The second level of service is to provide a GDPR STUDY IN THE SUBJECT.
For efficient and effective safety and risk management with respect to GDPR it is necessary to make the start DRP GDPR (Detailed analysis of the problems and associated risks GDPR the subject).
The issue GDPR is relatively broad range mainly because areas that are associated with it directly or indirectly linked. Therefore, for solving GDPR essential to complex. This complexity requires a wide range of information that must be first obtained, analyzed and evaluated.
Basic identification of GDPR scope in subject
In order to properly define the scope, implications, demands and budget services DRP GDPR is necessary to first obtain and evaluate some key data on the subject. Therefore, first implemented partial service Identification extent GDPR the subject .
In the course of gathering information will be available to our specialists for the area: LAW, IT, processes, security and management to assist in the incorporation of workers subject and filled potřených information into prepared templates.

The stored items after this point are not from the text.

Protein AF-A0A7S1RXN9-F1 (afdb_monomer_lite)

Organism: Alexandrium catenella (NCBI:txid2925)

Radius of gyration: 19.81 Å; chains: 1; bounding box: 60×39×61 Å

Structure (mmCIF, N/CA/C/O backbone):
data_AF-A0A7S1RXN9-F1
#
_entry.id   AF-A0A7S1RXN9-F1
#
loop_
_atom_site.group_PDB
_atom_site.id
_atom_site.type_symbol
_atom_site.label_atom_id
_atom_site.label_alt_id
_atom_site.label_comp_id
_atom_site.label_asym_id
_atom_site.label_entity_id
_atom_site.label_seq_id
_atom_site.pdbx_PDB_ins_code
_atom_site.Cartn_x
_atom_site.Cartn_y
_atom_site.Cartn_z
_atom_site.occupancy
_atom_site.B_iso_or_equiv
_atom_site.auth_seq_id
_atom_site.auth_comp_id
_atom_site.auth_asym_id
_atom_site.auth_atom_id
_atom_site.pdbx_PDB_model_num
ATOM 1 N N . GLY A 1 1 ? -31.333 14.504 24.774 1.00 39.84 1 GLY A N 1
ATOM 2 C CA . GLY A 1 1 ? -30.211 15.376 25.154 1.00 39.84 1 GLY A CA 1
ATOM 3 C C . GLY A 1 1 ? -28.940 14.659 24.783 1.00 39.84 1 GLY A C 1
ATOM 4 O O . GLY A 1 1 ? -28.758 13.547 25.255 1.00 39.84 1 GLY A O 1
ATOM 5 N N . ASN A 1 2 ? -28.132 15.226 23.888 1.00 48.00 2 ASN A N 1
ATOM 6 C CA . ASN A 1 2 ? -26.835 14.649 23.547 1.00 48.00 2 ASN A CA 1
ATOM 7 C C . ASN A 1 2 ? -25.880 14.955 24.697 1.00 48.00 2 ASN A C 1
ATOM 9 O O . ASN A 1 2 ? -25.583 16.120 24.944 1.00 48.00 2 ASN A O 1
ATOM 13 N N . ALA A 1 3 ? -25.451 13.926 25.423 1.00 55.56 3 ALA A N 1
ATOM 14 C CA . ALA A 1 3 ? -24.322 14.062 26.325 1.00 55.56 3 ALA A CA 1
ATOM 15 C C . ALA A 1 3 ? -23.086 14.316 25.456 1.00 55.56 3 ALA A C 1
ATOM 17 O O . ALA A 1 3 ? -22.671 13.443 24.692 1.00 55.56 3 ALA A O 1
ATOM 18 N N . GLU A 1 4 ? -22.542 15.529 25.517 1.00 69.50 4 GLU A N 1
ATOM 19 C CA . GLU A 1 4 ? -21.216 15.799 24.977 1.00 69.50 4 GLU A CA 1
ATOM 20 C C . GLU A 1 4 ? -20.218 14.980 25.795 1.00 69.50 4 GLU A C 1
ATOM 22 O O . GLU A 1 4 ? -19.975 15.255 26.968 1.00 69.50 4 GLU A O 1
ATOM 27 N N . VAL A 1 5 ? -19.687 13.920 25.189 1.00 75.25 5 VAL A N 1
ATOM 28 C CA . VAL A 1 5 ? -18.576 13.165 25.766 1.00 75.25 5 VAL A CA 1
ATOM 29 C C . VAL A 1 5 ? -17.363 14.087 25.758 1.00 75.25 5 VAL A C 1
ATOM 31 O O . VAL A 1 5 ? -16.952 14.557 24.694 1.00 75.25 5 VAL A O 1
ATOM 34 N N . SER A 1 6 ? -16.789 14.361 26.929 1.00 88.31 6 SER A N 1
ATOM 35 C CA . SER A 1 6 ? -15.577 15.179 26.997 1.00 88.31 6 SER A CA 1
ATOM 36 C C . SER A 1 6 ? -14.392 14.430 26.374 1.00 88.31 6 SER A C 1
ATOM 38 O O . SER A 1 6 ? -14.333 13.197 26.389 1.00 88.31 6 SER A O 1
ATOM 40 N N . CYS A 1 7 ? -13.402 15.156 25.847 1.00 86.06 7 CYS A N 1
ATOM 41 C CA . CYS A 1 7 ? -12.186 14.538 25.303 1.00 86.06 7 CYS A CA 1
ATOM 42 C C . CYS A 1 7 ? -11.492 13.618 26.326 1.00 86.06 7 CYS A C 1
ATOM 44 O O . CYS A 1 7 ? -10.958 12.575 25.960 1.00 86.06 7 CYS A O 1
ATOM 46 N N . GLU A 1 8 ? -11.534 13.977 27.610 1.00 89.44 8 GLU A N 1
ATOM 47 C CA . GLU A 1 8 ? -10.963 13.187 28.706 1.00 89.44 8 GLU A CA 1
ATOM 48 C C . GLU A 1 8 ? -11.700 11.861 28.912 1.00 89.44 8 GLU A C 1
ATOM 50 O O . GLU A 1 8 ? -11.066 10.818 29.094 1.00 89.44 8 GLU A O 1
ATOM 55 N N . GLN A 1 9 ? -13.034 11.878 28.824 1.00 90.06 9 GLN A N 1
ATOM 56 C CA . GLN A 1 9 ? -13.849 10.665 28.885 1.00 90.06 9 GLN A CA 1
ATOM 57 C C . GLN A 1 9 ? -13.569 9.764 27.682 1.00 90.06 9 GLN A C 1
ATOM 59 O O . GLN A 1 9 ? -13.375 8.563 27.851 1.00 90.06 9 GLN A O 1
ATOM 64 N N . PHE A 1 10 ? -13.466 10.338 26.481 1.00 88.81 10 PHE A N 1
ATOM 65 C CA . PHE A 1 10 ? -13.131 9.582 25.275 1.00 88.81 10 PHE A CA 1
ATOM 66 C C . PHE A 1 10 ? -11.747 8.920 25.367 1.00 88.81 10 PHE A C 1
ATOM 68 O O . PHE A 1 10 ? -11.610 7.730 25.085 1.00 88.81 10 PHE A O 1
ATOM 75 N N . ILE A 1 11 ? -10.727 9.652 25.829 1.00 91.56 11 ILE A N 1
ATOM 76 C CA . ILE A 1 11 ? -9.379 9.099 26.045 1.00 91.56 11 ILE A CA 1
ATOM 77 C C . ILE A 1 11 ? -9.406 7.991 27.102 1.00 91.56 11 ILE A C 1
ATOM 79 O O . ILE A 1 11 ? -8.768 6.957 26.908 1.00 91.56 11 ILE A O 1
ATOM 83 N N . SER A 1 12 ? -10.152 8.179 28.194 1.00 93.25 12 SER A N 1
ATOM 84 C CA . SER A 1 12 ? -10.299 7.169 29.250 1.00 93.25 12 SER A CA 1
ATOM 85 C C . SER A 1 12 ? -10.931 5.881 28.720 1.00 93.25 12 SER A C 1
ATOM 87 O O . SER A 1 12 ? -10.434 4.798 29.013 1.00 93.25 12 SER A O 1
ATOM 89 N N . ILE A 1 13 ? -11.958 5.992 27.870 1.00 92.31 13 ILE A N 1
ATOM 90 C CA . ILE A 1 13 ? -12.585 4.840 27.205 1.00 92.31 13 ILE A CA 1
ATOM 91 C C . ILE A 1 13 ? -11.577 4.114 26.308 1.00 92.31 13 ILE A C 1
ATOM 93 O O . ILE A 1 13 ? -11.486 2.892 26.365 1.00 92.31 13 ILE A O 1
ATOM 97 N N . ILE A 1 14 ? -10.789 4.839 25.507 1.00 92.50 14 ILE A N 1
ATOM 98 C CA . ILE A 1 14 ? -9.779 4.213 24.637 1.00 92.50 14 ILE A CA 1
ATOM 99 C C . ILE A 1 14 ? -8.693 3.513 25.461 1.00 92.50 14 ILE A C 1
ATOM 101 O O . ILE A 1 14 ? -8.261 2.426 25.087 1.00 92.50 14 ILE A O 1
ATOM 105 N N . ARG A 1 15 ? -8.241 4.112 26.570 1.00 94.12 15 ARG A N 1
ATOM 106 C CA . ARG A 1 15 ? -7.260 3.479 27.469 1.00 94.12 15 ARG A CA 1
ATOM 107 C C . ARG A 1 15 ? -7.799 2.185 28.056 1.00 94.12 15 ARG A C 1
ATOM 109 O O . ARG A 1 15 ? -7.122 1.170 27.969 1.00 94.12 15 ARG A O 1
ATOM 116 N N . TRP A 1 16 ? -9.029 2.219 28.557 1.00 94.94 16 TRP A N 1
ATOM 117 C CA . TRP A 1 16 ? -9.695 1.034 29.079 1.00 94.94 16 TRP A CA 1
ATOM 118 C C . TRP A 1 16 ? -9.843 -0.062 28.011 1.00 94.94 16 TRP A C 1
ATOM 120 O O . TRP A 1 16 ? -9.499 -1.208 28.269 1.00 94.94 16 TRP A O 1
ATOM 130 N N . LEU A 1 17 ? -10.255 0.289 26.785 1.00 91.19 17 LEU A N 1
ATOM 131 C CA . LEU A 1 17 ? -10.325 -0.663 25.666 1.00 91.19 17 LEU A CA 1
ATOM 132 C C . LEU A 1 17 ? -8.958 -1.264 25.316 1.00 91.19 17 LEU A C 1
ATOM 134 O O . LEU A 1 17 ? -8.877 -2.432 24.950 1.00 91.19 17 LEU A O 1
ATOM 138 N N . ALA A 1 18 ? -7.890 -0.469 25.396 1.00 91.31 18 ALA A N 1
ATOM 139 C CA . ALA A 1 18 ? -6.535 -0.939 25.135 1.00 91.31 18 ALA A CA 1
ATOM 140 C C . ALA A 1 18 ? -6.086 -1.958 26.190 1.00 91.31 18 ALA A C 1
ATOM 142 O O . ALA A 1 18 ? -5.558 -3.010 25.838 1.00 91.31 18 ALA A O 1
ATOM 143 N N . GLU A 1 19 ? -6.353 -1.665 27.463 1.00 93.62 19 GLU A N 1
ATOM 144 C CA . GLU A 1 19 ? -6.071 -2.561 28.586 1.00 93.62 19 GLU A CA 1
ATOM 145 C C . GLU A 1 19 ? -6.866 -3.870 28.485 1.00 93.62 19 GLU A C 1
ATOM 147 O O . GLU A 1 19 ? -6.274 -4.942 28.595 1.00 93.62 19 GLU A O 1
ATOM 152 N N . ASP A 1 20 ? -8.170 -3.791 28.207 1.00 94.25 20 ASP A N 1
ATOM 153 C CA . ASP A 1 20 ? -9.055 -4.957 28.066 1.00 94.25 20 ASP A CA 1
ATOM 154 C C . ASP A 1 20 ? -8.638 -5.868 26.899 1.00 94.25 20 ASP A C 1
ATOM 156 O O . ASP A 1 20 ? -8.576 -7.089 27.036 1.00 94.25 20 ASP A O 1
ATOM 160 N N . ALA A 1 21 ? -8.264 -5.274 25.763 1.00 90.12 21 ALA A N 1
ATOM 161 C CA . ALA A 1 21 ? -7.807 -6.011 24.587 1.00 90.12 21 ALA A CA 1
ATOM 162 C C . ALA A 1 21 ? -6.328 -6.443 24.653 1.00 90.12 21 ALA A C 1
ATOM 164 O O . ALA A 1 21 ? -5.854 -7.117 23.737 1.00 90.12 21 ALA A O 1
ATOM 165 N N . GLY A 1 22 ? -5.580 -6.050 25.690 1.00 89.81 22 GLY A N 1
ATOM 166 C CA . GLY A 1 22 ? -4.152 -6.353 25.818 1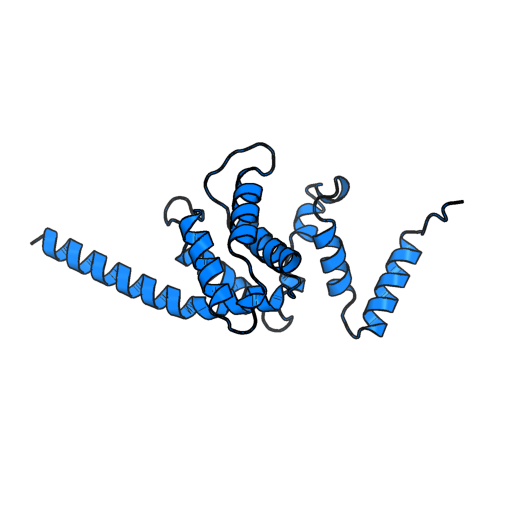.00 89.81 22 GLY A CA 1
ATOM 167 C C . GLY A 1 22 ? -3.269 -5.696 24.747 1.00 89.81 22 GLY A C 1
ATOM 168 O O . GLY A 1 22 ? -2.198 -6.211 24.429 1.00 89.81 22 GLY A O 1
ATOM 169 N N . VAL A 1 23 ? -3.701 -4.568 24.176 1.00 87.12 23 VAL A N 1
ATOM 170 C CA . VAL A 1 23 ? -2.962 -3.816 23.148 1.00 87.12 23 VAL A CA 1
ATOM 171 C C . VAL A 1 23 ? -2.513 -2.460 23.682 1.00 87.12 23 VAL A C 1
ATOM 173 O O . VAL A 1 23 ? -3.033 -1.935 24.663 1.00 87.12 23 VAL A O 1
ATOM 176 N N . GLN A 1 24 ? -1.530 -1.834 23.036 1.00 87.94 24 GLN A N 1
ATOM 177 C CA . GLN A 1 24 ? -1.085 -0.510 23.472 1.00 87.94 24 GLN A CA 1
ATOM 178 C C . GLN A 1 24 ? -2.080 0.575 23.049 1.00 87.94 24 GLN A C 1
ATOM 180 O O . GLN A 1 24 ? -2.538 0.608 21.908 1.00 87.94 24 GLN A O 1
ATOM 185 N N . PHE A 1 25 ? -2.321 1.549 23.930 1.00 89.12 25 PHE A N 1
ATOM 186 C CA . PHE A 1 25 ? -3.164 2.720 23.650 1.00 89.12 25 PHE A CA 1
ATOM 187 C C . PHE A 1 25 ? -2.815 3.421 22.325 1.00 89.12 25 PHE A C 1
ATOM 189 O O . PHE A 1 25 ? -3.708 3.851 21.590 1.00 89.12 25 PHE A O 1
ATOM 196 N N . ALA A 1 26 ? -1.518 3.531 22.014 1.00 86.88 26 ALA A N 1
ATOM 197 C CA . ALA A 1 26 ? -1.031 4.159 20.789 1.00 86.88 26 ALA A CA 1
ATOM 198 C C . ALA A 1 26 ? -1.551 3.459 19.524 1.00 86.88 26 ALA A C 1
ATOM 200 O O . ALA A 1 26 ? -1.843 4.124 18.537 1.00 86.88 26 ALA A O 1
ATOM 201 N N . GLU A 1 27 ? -1.721 2.140 19.569 1.00 83.88 27 GLU A N 1
ATOM 202 C CA . GLU A 1 27 ? -2.153 1.324 18.437 1.00 83.88 27 GLU A CA 1
ATOM 203 C C . GLU A 1 27 ? -3.636 1.536 18.126 1.00 83.88 27 GLU A C 1
ATOM 205 O O . GLU A 1 27 ? -3.991 1.856 16.991 1.00 83.88 27 GLU A O 1
ATOM 210 N N . ILE A 1 28 ? -4.496 1.489 19.151 1.00 87.25 28 ILE A N 1
ATOM 211 C CA . ILE A 1 28 ? -5.924 1.810 18.999 1.00 87.25 28 ILE A CA 1
ATOM 212 C C . ILE A 1 28 ? -6.099 3.265 18.554 1.00 87.25 28 ILE A C 1
ATOM 214 O O . ILE A 1 28 ? -6.866 3.558 17.635 1.00 87.25 28 ILE A O 1
ATOM 218 N N . SER A 1 29 ? -5.364 4.191 19.171 1.00 88.12 29 SER A N 1
ATOM 219 C CA . SER A 1 29 ? -5.448 5.613 18.826 1.00 88.12 29 SER A CA 1
ATOM 220 C C . SER A 1 29 ? -5.032 5.866 17.378 1.00 88.12 29 SER A C 1
ATOM 222 O O . SER A 1 29 ? -5.699 6.618 16.669 1.00 88.12 29 SER A O 1
ATOM 224 N N . ALA A 1 30 ? -3.970 5.209 16.910 1.00 86.56 30 ALA A N 1
ATOM 225 C CA . ALA A 1 30 ? -3.510 5.331 15.535 1.00 86.56 30 ALA A CA 1
ATOM 226 C C . ALA A 1 30 ? -4.502 4.717 14.533 1.00 86.56 30 ALA A C 1
ATOM 228 O O . ALA A 1 30 ? -4.774 5.335 13.505 1.00 86.56 30 ALA A O 1
ATOM 229 N N . GLN A 1 31 ? -5.137 3.586 14.866 1.00 86.38 31 GLN A N 1
ATOM 230 C CA . GLN A 1 31 ? -6.241 3.022 14.076 1.00 86.38 31 GLN A CA 1
ATOM 231 C C . GLN A 1 31 ? -7.418 3.997 13.945 1.00 86.38 31 GLN A C 1
ATOM 233 O O . GLN A 1 31 ? -7.943 4.209 12.848 1.00 86.38 31 GLN A O 1
ATOM 238 N N . ILE A 1 32 ? -7.830 4.618 15.056 1.00 88.75 32 ILE A N 1
ATOM 239 C CA . ILE A 1 32 ? -8.916 5.608 15.070 1.00 88.75 32 ILE A CA 1
ATOM 240 C C . ILE A 1 32 ? -8.537 6.825 14.219 1.00 88.75 32 ILE A C 1
ATOM 242 O O . ILE A 1 32 ? -9.339 7.275 13.395 1.00 88.75 32 ILE A O 1
ATOM 246 N N . LEU A 1 33 ? -7.318 7.341 14.388 1.00 88.38 33 LEU A N 1
ATOM 247 C CA . LEU A 1 33 ? -6.799 8.475 13.622 1.00 88.38 33 LEU A CA 1
ATOM 248 C C . LEU A 1 33 ? -6.721 8.167 12.126 1.00 88.38 33 LEU A C 1
ATOM 250 O O . LEU A 1 33 ? -7.121 9.002 11.316 1.00 88.38 33 LEU A O 1
ATOM 254 N N . TRP A 1 34 ? -6.269 6.969 11.758 1.00 85.56 34 TRP A N 1
ATOM 255 C CA . TRP A 1 34 ? -6.207 6.516 10.373 1.00 85.56 34 TRP A CA 1
ATOM 256 C C . TRP A 1 34 ? -7.599 6.429 9.735 1.00 85.56 34 TRP A C 1
ATOM 258 O O . TRP A 1 34 ? -7.820 6.961 8.643 1.00 85.56 34 TRP A O 1
ATOM 268 N N . ARG A 1 35 ? -8.570 5.811 10.421 1.00 86.69 35 ARG A N 1
ATOM 269 C CA . ARG A 1 35 ? -9.961 5.718 9.934 1.00 86.69 35 ARG A CA 1
ATOM 270 C C . ARG A 1 35 ? -10.588 7.093 9.727 1.00 86.69 35 ARG A C 1
ATOM 272 O O . ARG A 1 35 ? -11.313 7.314 8.763 1.00 86.69 35 ARG A O 1
ATOM 279 N N . ASN A 1 36 ? -10.252 8.046 10.592 1.00 88.00 36 ASN A N 1
ATOM 280 C CA . ASN A 1 36 ? -10.765 9.411 10.522 1.00 88.00 36 ASN A CA 1
ATOM 281 C C . ASN A 1 36 ? -9.854 10.372 9.749 1.00 88.00 36 ASN A C 1
ATOM 283 O O . ASN A 1 36 ? -10.144 11.566 9.709 1.00 88.00 36 ASN A O 1
ATOM 287 N N . ARG A 1 37 ? -8.782 9.899 9.097 1.00 88.00 37 ARG A N 1
ATOM 288 C CA . ARG A 1 37 ? -7.745 10.771 8.512 1.00 88.00 37 ARG A CA 1
ATOM 289 C C . ARG A 1 37 ? -8.289 11.805 7.530 1.00 88.00 37 ARG A C 1
ATOM 291 O O . ARG A 1 37 ? -7.733 12.890 7.426 1.00 88.00 37 ARG A O 1
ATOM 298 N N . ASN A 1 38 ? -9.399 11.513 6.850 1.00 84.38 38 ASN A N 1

Following verification of the information obtained, including consultations with representatives of our specialists subject will be a final report. This final report is used among other things as an input for the next service DRP GDPR .
Detailed analysis of GDPR issues and associated risks in the subject
Service DRP GDPR constitutes a service within which globally across the entire organization will be carried out a detailed analysis of the risks and opportunities arising directly or indirectly from GDPR. The service will require cooperation and detailed information from the entity concerned.
The service is based on the performance analysis of the subject , ie. The core and follow-up business, environment, processes, legislation, resources and above all of the information used for its activities. Such information will be collected and how the data collection run.
The service ensures systematic analysis of individual areas and away from the bottom up. This will ensure that no part where there is a treatment or just passing through OU , will not be forgotten .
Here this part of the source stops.